题目描述
You must have heard of the two brothers dreaming of ruling the world. With all their previous plans failed, this time they decided to cooperate with each other in order to rule the world.
As you know there are (n) countries in the world.

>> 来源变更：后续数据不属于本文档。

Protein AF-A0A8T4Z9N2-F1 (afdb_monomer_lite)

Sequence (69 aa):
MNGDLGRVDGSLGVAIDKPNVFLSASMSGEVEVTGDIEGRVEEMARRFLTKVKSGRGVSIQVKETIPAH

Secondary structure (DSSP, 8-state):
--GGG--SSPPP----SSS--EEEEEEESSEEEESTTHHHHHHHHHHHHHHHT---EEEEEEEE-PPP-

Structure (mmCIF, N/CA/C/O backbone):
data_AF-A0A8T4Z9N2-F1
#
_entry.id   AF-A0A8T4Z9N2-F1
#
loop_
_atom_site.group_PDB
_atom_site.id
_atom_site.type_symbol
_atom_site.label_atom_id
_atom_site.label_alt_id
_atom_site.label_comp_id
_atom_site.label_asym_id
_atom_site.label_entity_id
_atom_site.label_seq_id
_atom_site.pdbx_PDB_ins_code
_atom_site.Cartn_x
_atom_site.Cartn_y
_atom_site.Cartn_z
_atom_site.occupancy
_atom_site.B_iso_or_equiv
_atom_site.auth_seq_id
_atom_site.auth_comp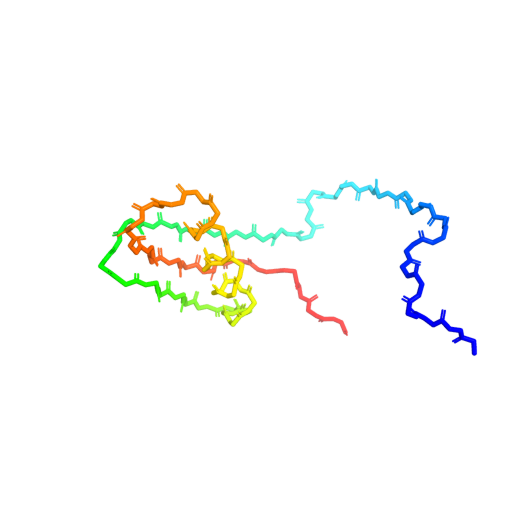_id
_atom_site.auth_asym_id
_atom_site.auth_atom_id
_atom_site.pdbx_PDB_model_num
ATOM 1 N N . MET A 1 1 ? 10.143 29.816 -12.132 1.00 42.19 1 MET A N 1
ATOM 2 C CA . MET A 1 1 ? 9.071 29.177 -12.925 1.00 42.19 1 MET A CA 1
ATOM 3 C C . MET A 1 1 ? 8.381 28.217 -11.970 1.00 42.19 1 MET A C 1
ATOM 5 O O . MET A 1 1 ? 9.023 27.286 -11.506 1.00 42.19 1 MET A O 1
ATOM 9 N N . ASN A 1 2 ? 7.183 28.579 -11.511 1.00 43.03 2 ASN A N 1
ATOM 10 C CA . ASN A 1 2 ? 6.584 28.069 -10.273 1.00 43.03 2 ASN A CA 1
ATOM 11 C C . ASN A 1 2 ? 5.903 26.712 -10.499 1.00 43.03 2 ASN A C 1
ATOM 13 O O . ASN A 1 2 ? 4.805 26.664 -11.045 1.00 43.03 2 ASN A O 1
ATOM 17 N N . GLY A 1 3 ? 6.548 25.626 -10.065 1.00 53.06 3 GLY A N 1
ATOM 18 C CA . GLY A 1 3 ? 5.972 24.273 -10.048 1.00 53.06 3 GLY A CA 1
ATOM 19 C C . GLY A 1 3 ? 4.946 24.032 -8.930 1.00 53.06 3 GLY A C 1
ATOM 20 O O . GLY A 1 3 ? 4.309 22.985 -8.912 1.00 53.06 3 GLY A O 1
ATOM 21 N N . ASP A 1 4 ? 4.747 25.004 -8.035 1.00 60.16 4 ASP A N 1
ATOM 22 C CA . ASP A 1 4 ? 3.863 24.898 -6.862 1.00 60.16 4 ASP A CA 1
ATOM 23 C C . ASP A 1 4 ? 2.370 25.155 -7.164 1.00 60.16 4 ASP A C 1
ATOM 25 O O . ASP A 1 4 ? 1.532 25.056 -6.272 1.00 60.16 4 ASP A O 1
ATOM 29 N N . LEU A 1 5 ? 2.004 25.483 -8.412 1.00 55.00 5 LEU A N 1
ATOM 30 C CA . LEU A 1 5 ? 0.627 25.848 -8.797 1.00 55.00 5 LEU A CA 1
ATOM 31 C C . LEU A 1 5 ? -0.298 24.657 -9.124 1.00 55.00 5 LEU A C 1
ATOM 33 O O . LEU A 1 5 ? -1.474 24.860 -9.420 1.00 55.00 5 LEU A O 1
ATOM 37 N N . GLY A 1 6 ? 0.186 23.415 -9.044 1.00 64.00 6 GLY A N 1
ATOM 38 C CA . GLY A 1 6 ? -0.597 22.243 -9.448 1.00 64.00 6 GLY A CA 1
ATOM 39 C C . GLY A 1 6 ? -0.846 22.181 -10.965 1.00 64.00 6 GLY A C 1
ATOM 40 O O . GLY A 1 6 ? -0.277 22.947 -11.740 1.00 64.00 6 GLY A O 1
ATOM 41 N N . ARG A 1 7 ? -1.656 21.211 -11.417 1.00 64.88 7 ARG A N 1
ATOM 42 C CA . ARG A 1 7 ? -1.931 20.995 -12.853 1.00 64.88 7 ARG A CA 1
ATOM 43 C C . ARG A 1 7 ? -2.691 22.198 -13.423 1.00 64.88 7 ARG A C 1
ATOM 45 O O . ARG A 1 7 ? -3.860 22.372 -13.096 1.00 64.88 7 ARG A O 1
ATOM 52 N N . VAL A 1 8 ? -2.034 22.984 -14.276 1.00 64.00 8 VAL A N 1
ATOM 53 C CA . VAL A 1 8 ? -2.645 24.111 -15.008 1.00 64.00 8 VAL A CA 1
ATOM 54 C C . VAL A 1 8 ? -3.487 23.597 -16.178 1.00 64.00 8 VAL A C 1
ATOM 56 O O . VAL A 1 8 ? -4.634 23.999 -16.331 1.00 64.00 8 VAL A O 1
ATOM 59 N N . ASP A 1 9 ? -2.958 22.615 -16.911 1.00 69.69 9 ASP A N 1
ATOM 60 C CA . ASP A 1 9 ? -3.645 21.917 -17.994 1.00 69.69 9 ASP A CA 1
ATOM 61 C C . ASP A 1 9 ? -3.714 20.423 -17.659 1.00 69.69 9 ASP A C 1
ATOM 63 O O . ASP A 1 9 ? -2.752 19.815 -17.175 1.00 69.69 9 ASP A O 1
ATOM 67 N N . GLY A 1 10 ? -4.876 19.804 -17.853 1.00 72.38 10 GLY A 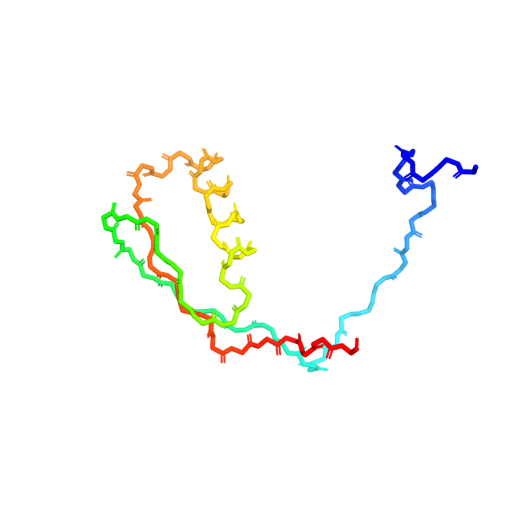N 1
ATOM 68 C CA . GLY A 1 10 ? -5.029 18.377 -17.601 1.00 72.38 10 GLY A CA 1
ATOM 69 C C . GLY A 1 10 ? -4.186 17.530 -18.562 1.00 72.38 10 GLY A C 1
ATOM 70 O O . GLY A 1 10 ? -4.149 17.783 -19.756 1.00 72.38 10 GLY A O 1
ATOM 71 N N . SER A 1 11 ? -3.532 16.486 -18.058 1.00 81.88 11 SER A N 1
ATOM 72 C CA . SER A 1 11 ? -2.928 15.426 -18.875 1.00 81.88 11 SER A CA 1
ATOM 73 C C . SER A 1 11 ? -3.959 14.376 -19.295 1.00 81.88 11 SER A C 1
ATOM 75 O O . SER A 1 11 ? -4.882 14.064 -18.535 1.00 81.88 11 SER A O 1
ATOM 77 N N . LEU A 1 12 ? -3.744 13.800 -20.478 1.00 85.38 12 LEU A N 1
ATOM 78 C CA . LEU A 1 12 ? -4.382 12.566 -20.929 1.00 85.38 12 LEU A CA 1
ATOM 79 C C . LEU A 1 12 ? -3.618 11.361 -20.367 1.00 85.38 12 LEU A C 1
ATOM 81 O O . LEU A 1 12 ? -2.394 11.399 -20.247 1.00 85.38 12 LEU A O 1
ATOM 85 N N . GLY A 1 13 ? -4.342 10.304 -20.011 1.00 88.50 13 GLY A N 1
ATOM 86 C CA . GLY A 1 13 ? -3.773 9.042 -19.549 1.00 88.50 13 GLY A CA 1
ATOM 87 C C . GLY A 1 13 ? -4.372 7.882 -20.332 1.00 88.50 13 GLY A C 1
ATOM 88 O O . GLY A 1 13 ? -5.572 7.873 -20.594 1.00 88.50 13 GLY A O 1
ATOM 89 N N . VAL A 1 14 ? -3.534 6.916 -20.700 1.00 89.88 14 VAL A N 1
ATOM 90 C CA . VAL A 1 14 ? -3.947 5.649 -21.314 1.00 89.88 14 VAL A CA 1
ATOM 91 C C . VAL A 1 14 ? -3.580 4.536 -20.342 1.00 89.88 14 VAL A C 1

These countries are connected by (n-1) directed roads. If you don't consider direction of the roads there is a unique path between every pair of countries in the world, passing through each road at most once.
Each of the brothers wants to establish his reign in some country, then it's possible for him to control the countries that can be reached from his country using directed roads.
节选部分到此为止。